Working from the entries below, give again each line from the first through the one containing "ATOM 36 C CA", exactly and with nothing else.

Stored entries:
##########

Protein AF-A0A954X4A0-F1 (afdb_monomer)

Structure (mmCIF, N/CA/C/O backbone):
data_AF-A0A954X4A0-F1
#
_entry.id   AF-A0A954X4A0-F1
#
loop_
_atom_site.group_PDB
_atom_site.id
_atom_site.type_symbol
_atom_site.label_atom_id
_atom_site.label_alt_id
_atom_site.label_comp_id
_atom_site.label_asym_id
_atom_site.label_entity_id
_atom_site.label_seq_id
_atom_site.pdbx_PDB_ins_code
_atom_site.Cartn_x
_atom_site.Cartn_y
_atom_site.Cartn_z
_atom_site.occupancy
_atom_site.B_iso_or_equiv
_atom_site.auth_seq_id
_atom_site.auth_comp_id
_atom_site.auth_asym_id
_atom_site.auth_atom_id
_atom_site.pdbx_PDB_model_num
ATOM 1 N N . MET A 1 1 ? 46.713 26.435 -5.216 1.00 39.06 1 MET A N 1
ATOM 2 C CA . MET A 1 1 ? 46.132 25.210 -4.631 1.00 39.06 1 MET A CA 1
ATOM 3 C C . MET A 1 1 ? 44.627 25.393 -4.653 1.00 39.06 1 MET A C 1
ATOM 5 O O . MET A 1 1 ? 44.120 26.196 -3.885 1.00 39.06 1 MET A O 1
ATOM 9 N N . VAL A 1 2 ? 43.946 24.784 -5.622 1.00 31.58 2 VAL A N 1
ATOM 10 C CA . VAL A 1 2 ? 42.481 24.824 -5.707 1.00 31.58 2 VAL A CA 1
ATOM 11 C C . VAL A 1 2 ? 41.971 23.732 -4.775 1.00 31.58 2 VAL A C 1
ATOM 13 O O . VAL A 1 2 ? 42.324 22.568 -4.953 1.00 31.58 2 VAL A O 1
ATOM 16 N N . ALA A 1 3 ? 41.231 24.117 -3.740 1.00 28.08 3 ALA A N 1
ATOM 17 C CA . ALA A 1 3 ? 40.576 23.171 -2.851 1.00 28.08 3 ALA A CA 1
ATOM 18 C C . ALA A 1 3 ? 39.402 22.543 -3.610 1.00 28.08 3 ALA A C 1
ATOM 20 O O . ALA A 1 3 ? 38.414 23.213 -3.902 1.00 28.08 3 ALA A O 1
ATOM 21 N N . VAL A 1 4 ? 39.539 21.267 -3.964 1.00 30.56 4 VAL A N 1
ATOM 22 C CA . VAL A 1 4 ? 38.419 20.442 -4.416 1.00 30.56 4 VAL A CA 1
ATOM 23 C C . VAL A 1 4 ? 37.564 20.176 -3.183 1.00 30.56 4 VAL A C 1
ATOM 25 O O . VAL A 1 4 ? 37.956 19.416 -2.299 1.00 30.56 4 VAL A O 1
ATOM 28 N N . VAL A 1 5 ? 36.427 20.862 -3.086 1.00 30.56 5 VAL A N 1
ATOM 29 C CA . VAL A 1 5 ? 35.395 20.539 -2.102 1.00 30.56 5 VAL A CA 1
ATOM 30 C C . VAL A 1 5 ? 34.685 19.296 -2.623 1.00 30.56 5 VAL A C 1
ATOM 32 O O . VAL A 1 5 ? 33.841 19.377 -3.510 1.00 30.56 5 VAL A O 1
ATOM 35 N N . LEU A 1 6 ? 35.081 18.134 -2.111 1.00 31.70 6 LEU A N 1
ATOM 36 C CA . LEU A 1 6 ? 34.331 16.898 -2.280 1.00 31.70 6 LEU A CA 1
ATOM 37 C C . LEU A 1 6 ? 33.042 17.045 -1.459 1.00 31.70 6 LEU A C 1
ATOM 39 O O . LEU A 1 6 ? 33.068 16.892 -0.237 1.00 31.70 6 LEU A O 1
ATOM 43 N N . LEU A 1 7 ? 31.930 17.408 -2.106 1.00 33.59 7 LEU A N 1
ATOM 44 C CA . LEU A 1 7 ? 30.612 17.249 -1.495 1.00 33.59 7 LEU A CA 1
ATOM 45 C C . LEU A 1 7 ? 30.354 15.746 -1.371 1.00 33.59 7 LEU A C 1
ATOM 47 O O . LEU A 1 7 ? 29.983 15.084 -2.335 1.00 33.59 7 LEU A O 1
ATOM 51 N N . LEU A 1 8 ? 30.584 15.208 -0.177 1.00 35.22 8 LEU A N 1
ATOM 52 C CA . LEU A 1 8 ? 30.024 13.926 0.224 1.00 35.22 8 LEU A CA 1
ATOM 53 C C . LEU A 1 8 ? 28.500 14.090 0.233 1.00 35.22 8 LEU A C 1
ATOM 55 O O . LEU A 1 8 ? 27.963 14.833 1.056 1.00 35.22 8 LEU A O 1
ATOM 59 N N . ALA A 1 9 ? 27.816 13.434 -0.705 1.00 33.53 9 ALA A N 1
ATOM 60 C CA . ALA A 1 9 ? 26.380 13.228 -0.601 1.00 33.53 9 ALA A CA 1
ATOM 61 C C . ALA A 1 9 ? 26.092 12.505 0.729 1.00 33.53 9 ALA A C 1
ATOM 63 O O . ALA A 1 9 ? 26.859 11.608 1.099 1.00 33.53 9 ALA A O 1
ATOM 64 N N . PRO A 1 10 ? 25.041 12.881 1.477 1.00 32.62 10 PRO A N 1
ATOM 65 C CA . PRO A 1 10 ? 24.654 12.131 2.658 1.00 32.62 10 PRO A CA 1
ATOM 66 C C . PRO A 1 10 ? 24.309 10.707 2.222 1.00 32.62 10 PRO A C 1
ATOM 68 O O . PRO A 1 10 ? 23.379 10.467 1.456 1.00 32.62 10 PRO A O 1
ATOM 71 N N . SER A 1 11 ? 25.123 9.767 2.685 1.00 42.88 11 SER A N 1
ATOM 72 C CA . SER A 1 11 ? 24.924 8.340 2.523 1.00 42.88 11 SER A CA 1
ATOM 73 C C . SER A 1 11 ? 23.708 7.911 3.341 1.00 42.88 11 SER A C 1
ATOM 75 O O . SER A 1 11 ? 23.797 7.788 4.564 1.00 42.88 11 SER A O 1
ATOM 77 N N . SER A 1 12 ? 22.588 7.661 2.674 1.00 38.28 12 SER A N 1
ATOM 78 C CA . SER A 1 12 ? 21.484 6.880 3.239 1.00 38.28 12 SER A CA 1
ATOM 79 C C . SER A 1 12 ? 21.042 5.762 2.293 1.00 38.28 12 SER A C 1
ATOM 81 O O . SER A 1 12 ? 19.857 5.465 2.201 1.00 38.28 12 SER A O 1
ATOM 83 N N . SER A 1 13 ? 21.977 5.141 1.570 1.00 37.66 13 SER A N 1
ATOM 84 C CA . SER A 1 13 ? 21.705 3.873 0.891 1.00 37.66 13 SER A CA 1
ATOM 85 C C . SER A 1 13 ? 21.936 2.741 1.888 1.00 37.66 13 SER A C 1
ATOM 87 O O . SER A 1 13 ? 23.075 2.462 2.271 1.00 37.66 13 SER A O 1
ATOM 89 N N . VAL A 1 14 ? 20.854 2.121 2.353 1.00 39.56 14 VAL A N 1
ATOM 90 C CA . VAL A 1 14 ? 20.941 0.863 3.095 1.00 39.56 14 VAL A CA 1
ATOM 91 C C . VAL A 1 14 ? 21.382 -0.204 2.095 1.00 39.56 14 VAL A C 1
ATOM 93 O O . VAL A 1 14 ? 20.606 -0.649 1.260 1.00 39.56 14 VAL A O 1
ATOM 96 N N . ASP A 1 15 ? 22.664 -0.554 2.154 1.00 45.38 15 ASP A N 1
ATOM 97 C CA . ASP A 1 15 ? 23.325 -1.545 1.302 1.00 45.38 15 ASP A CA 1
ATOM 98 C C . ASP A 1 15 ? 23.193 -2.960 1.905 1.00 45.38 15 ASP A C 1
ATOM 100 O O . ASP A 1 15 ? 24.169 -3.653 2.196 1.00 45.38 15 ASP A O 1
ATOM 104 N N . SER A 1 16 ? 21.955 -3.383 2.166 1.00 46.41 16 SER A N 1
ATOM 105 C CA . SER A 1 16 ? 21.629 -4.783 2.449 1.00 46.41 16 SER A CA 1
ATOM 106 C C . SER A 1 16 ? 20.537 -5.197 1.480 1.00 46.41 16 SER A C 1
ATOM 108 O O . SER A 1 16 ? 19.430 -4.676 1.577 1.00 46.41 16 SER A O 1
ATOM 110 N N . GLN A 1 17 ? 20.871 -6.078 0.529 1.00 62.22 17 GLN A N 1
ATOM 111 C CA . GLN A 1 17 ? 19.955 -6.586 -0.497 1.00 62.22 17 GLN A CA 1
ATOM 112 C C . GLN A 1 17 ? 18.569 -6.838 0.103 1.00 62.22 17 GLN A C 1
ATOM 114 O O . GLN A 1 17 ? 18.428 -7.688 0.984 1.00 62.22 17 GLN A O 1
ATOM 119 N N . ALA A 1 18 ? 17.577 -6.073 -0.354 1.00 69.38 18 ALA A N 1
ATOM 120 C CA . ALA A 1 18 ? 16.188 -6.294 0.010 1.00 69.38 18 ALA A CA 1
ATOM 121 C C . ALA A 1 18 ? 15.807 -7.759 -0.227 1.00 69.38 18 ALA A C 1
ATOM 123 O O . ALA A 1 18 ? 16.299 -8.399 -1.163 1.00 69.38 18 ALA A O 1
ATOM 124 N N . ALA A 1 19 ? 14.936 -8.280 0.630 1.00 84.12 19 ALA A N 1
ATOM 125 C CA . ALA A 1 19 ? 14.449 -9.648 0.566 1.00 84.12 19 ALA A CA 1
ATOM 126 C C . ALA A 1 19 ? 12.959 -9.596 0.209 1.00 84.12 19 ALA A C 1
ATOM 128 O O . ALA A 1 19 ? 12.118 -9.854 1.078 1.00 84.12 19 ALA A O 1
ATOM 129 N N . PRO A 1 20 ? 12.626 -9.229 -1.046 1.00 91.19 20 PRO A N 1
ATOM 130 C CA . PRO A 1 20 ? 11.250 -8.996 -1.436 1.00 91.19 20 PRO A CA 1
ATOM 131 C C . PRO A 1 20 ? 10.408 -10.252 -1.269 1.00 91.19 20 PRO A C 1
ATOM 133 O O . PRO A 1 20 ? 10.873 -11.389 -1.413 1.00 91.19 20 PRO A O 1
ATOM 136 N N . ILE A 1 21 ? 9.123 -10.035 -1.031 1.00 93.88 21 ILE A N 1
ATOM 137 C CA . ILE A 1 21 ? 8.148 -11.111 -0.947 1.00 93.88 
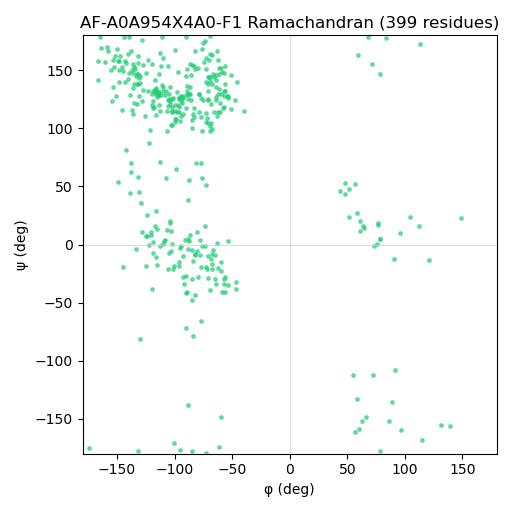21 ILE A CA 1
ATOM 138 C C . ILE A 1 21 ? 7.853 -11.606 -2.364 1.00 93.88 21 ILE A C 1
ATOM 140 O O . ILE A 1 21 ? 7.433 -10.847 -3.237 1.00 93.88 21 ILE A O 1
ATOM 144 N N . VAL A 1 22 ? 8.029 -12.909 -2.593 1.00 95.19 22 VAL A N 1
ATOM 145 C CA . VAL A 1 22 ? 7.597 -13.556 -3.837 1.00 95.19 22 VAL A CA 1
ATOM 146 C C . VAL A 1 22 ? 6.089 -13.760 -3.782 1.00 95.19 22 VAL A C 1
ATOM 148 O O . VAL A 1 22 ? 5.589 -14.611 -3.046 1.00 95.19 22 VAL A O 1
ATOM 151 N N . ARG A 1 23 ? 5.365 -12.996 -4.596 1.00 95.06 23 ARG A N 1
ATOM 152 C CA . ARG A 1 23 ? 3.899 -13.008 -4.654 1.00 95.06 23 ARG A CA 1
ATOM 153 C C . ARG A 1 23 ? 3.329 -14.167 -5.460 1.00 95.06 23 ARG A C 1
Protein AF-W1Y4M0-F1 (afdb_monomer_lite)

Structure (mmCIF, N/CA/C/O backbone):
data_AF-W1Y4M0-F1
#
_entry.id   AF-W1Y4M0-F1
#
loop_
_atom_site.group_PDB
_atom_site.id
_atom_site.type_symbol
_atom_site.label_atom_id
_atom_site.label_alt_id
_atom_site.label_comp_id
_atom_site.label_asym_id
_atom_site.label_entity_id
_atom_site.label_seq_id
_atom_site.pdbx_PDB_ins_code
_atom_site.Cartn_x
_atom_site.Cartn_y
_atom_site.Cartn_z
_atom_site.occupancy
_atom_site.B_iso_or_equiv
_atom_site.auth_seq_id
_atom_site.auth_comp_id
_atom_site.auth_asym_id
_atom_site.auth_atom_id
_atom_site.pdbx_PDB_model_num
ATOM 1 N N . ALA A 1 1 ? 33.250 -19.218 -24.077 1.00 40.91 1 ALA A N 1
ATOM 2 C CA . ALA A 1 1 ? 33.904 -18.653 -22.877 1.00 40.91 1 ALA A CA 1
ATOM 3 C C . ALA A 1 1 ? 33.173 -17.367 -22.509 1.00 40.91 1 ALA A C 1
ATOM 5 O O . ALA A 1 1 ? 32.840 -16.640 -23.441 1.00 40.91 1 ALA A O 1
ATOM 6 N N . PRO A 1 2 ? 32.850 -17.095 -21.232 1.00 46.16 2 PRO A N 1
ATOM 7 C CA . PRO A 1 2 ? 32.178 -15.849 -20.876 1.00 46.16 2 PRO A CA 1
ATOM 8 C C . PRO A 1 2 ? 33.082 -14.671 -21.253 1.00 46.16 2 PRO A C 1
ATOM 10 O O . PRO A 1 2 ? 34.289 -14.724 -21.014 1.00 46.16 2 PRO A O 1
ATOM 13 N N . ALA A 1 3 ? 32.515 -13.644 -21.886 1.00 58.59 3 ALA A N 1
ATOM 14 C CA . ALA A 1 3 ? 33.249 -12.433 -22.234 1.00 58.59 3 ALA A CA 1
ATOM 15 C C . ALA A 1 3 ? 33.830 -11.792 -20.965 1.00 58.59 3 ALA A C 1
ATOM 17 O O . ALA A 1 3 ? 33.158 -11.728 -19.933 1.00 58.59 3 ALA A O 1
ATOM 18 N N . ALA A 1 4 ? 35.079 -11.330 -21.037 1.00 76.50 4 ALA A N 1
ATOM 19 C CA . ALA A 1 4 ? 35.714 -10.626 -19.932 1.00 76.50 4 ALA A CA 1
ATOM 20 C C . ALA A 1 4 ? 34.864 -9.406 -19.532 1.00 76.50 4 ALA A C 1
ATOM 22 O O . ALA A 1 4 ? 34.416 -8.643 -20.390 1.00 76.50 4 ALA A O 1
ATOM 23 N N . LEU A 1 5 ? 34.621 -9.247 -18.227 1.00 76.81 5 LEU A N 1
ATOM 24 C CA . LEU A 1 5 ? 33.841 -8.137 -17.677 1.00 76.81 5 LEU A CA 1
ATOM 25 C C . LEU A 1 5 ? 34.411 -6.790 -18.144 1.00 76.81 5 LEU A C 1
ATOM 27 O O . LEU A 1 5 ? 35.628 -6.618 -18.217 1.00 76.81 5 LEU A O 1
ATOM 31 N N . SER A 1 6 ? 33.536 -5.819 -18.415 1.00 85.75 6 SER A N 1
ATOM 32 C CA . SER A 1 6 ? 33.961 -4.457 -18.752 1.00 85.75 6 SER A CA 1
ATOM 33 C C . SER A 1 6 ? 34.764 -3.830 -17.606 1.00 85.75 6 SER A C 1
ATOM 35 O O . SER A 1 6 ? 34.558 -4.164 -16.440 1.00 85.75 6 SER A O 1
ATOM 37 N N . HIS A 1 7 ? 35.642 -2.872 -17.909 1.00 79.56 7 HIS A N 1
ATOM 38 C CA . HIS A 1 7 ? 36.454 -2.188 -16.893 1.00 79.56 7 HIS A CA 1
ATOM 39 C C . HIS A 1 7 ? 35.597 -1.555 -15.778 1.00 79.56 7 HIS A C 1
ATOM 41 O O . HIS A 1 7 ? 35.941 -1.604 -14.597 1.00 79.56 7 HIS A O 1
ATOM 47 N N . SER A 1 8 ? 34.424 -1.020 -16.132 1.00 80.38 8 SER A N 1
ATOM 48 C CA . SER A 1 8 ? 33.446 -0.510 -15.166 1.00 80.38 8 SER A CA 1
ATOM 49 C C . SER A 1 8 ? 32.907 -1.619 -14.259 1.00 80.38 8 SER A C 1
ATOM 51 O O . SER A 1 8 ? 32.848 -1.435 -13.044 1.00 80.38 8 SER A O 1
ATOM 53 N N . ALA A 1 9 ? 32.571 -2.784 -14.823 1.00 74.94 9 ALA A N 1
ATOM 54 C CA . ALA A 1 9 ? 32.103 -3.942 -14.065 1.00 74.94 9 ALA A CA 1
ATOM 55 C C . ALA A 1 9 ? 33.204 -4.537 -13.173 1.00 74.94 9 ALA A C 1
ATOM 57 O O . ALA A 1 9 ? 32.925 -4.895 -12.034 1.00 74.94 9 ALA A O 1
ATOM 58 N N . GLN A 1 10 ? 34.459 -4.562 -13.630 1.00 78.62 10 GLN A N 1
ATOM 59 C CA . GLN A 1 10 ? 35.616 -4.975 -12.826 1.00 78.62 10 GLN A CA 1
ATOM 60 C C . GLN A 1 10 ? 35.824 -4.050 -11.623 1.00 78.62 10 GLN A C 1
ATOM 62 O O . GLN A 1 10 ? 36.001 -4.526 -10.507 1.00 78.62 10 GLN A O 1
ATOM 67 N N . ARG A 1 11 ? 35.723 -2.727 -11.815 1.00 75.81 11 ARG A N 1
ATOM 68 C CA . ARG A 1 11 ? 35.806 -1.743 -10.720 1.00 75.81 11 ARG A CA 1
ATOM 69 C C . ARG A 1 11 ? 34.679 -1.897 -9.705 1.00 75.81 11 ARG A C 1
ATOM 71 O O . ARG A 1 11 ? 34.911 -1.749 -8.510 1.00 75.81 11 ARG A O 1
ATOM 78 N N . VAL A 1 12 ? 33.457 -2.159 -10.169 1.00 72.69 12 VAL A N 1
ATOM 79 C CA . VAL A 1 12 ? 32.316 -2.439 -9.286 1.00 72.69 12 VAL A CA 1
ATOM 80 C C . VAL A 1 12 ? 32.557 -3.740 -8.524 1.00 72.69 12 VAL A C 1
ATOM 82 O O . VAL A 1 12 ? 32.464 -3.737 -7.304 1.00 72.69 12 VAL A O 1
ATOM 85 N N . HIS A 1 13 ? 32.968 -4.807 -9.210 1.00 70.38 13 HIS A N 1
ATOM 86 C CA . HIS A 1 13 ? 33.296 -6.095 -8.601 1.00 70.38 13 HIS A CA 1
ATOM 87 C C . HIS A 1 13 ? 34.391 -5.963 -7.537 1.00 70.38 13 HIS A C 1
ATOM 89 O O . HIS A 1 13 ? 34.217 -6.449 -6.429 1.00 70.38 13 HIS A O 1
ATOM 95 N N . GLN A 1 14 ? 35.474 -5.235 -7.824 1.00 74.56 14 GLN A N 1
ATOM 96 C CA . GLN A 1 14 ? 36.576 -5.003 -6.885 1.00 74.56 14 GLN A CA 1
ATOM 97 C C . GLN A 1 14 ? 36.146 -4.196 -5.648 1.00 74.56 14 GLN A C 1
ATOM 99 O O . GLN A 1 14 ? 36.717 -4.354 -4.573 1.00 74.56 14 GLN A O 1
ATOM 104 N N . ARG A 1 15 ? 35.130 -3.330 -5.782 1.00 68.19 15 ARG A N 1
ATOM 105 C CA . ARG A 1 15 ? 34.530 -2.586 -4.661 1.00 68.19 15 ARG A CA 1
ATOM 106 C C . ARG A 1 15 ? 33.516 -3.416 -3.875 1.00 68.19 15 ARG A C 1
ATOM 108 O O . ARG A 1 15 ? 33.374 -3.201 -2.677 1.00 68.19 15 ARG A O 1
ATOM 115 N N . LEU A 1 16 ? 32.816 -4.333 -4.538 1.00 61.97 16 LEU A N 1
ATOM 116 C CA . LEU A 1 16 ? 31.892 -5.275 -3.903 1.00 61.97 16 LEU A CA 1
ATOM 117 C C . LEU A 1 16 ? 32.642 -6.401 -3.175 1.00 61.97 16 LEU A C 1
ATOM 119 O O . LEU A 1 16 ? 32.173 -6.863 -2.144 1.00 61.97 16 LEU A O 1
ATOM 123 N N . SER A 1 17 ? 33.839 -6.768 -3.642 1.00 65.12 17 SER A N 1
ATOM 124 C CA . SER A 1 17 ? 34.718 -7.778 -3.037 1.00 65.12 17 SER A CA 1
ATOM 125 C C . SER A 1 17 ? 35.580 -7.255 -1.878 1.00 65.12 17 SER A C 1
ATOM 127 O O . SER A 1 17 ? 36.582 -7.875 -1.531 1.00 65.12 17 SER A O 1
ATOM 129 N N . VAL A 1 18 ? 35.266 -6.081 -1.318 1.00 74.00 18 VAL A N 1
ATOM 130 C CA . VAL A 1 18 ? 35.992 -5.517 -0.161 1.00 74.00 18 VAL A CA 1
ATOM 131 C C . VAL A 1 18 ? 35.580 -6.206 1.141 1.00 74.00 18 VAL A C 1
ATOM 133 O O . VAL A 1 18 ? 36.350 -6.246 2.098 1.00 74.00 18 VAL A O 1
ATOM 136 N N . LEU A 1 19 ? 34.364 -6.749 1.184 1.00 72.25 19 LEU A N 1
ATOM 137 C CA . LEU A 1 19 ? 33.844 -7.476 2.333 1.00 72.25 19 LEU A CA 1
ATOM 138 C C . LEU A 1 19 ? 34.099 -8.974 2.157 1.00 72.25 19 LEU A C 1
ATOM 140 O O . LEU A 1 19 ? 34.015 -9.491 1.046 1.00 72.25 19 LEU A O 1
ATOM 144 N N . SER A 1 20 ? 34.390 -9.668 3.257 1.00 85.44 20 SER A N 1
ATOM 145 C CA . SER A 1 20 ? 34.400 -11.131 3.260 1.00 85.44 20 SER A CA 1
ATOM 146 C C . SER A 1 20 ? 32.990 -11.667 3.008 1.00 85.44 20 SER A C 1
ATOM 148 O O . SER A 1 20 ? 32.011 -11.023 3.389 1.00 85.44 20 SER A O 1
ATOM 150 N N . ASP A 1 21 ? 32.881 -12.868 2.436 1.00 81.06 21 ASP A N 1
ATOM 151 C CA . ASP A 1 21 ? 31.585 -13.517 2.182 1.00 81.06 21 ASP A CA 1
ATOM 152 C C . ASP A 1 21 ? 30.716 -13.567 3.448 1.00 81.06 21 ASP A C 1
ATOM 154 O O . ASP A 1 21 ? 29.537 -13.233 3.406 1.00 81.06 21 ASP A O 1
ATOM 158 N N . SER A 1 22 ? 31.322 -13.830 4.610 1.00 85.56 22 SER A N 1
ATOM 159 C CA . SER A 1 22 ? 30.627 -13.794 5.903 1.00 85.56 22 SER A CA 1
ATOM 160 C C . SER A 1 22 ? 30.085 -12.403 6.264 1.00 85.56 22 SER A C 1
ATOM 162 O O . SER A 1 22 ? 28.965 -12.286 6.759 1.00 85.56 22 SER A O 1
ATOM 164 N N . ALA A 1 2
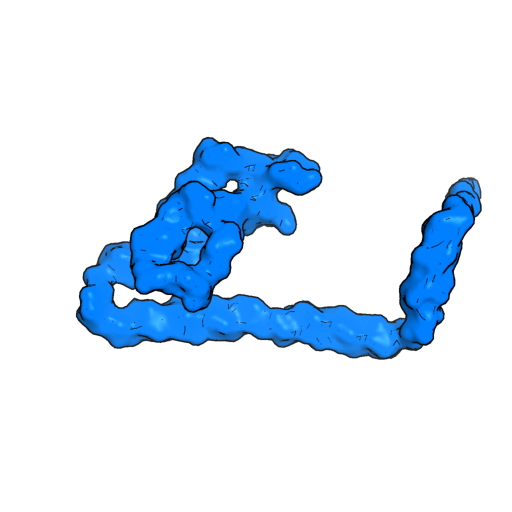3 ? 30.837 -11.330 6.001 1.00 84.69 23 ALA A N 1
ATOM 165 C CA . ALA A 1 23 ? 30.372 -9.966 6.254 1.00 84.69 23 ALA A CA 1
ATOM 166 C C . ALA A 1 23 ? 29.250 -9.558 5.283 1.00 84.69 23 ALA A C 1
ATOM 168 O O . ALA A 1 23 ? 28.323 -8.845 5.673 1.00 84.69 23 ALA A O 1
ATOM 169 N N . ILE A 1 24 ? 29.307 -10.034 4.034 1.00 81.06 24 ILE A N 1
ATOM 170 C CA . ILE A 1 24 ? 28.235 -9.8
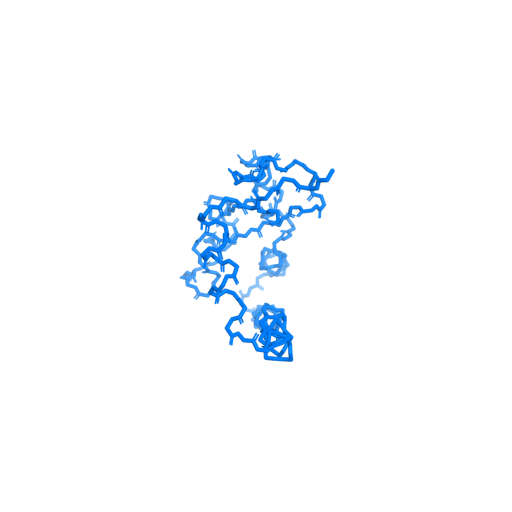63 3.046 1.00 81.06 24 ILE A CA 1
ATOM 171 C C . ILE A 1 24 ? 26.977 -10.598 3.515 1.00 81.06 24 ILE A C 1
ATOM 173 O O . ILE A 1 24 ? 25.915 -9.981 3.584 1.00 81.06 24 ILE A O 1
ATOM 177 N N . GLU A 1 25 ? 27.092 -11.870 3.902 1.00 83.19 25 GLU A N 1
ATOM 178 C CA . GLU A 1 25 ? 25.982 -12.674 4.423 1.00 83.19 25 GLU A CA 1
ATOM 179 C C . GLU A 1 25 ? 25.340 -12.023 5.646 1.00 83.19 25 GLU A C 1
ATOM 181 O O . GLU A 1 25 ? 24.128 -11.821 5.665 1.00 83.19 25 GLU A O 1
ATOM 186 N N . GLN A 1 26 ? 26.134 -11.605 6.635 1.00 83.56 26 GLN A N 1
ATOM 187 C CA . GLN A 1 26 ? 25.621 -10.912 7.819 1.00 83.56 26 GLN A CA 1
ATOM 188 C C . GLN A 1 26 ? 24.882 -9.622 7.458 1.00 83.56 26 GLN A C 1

##########

* RESULT:
Protein AF-A0A954X4A0-F1 (afdb_monomer)

Structure (mmCIF, N/CA/C/O backbone):
data_AF-A0A954X4A0-F1
#
_entry.id   AF-A0A954X4A0-F1
#
loop_
_atom_site.group_PDB
_atom_site.id
_atom_site.type_symbol
_atom_site.label_atom_id
_atom_site.label_alt_id
_atom_site.label_comp_id
_atom_site.label_asym_id
_atom_site.label_entity_id
_atom_site.label_seq_id
_atom_site.pdbx_PDB_ins_code
_atom_site.Cartn_x
_atom_site.Cartn_y
_atom_site.Cartn_z
_atom_site.occupancy
_atom_site.B_iso_or_equiv
_atom_site.auth_seq_id
_atom_site.auth_comp_id
_atom_site.auth_asym_id
_atom_site.auth_atom_id
_atom_site.pdbx_PDB_model_num
ATOM 1 N N . MET A 1 1 ? 46.713 26.435 -5.216 1.00 39.06 1 MET A N 1
ATOM 2 C CA . MET A 1 1 ? 46.132 25.210 -4.631 1.00 39.06 1 MET A CA 1
ATOM 3 C C . MET A 1 1 ? 44.627 25.393 -4.653 1.00 39.06 1 MET A C 1
ATOM 5 O O . MET A 1 1 ? 44.120 26.196 -3.885 1.00 39.06 1 MET A O 1
ATOM 9 N N . VAL A 1 2 ? 43.946 24.784 -5.622 1.00 31.58 2 VAL A N 1
ATOM 10 C CA . VAL A 1 2 ? 42.481 24.824 -5.707 1.00 31.58 2 VAL A CA 1
ATOM 11 C C . VAL A 1 2 ? 41.971 23.732 -4.775 1.00 31.58 2 VAL A C 1
ATOM 13 O O . VAL A 1 2 ? 42.324 22.568 -4.953 1.00 31.58 2 VAL A O 1
ATOM 16 N N . ALA A 1 3 ? 41.231 24.117 -3.740 1.00 28.08 3 ALA A N 1
ATOM 17 C CA . ALA A 1 3 ? 40.576 23.171 -2.851 1.00 28.08 3 ALA A CA 1
ATOM 18 C C . ALA A 1 3 ? 39.402 22.543 -3.610 1.00 28.08 3 ALA A C 1
ATOM 20 O O . ALA A 1 3 ? 38.414 23.213 -3.902 1.00 28.08 3 ALA A O 1
ATOM 21 N N . VAL A 1 4 ? 39.539 21.267 -3.964 1.00 30.56 4 VAL A N 1
ATOM 22 C CA . VAL A 1 4 ? 38.419 20.442 -4.416 1.00 30.56 4 VAL A CA 1
ATOM 23 C C . VAL A 1 4 ? 37.564 20.176 -3.183 1.00 30.56 4 VAL A C 1
ATOM 25 O O . VAL A 1 4 ? 37.956 19.416 -2.299 1.00 30.56 4 VAL A O 1
ATOM 28 N N . VAL A 1 5 ? 36.427 20.862 -3.086 1.00 30.56 5 VAL A N 1
ATOM 29 C CA . VAL A 1 5 ? 35.395 20.539 -2.102 1.00 30.56 5 VAL A CA 1
ATOM 30 C C . VAL A 1 5 ? 34.685 19.296 -2.623 1.00 30.56 5 VAL A C 1
ATOM 32 O O . VAL A 1 5 ? 33.841 19.377 -3.510 1.00 30.56 5 VAL A O 1
ATOM 35 N N . LEU A 1 6 ? 35.081 18.134 -2.111 1.00 31.70 6 LEU A N 1
ATOM 36 C CA . LEU A 1 6 ? 34.331 16.898 -2.280 1.00 31.70 6 LEU A CA 1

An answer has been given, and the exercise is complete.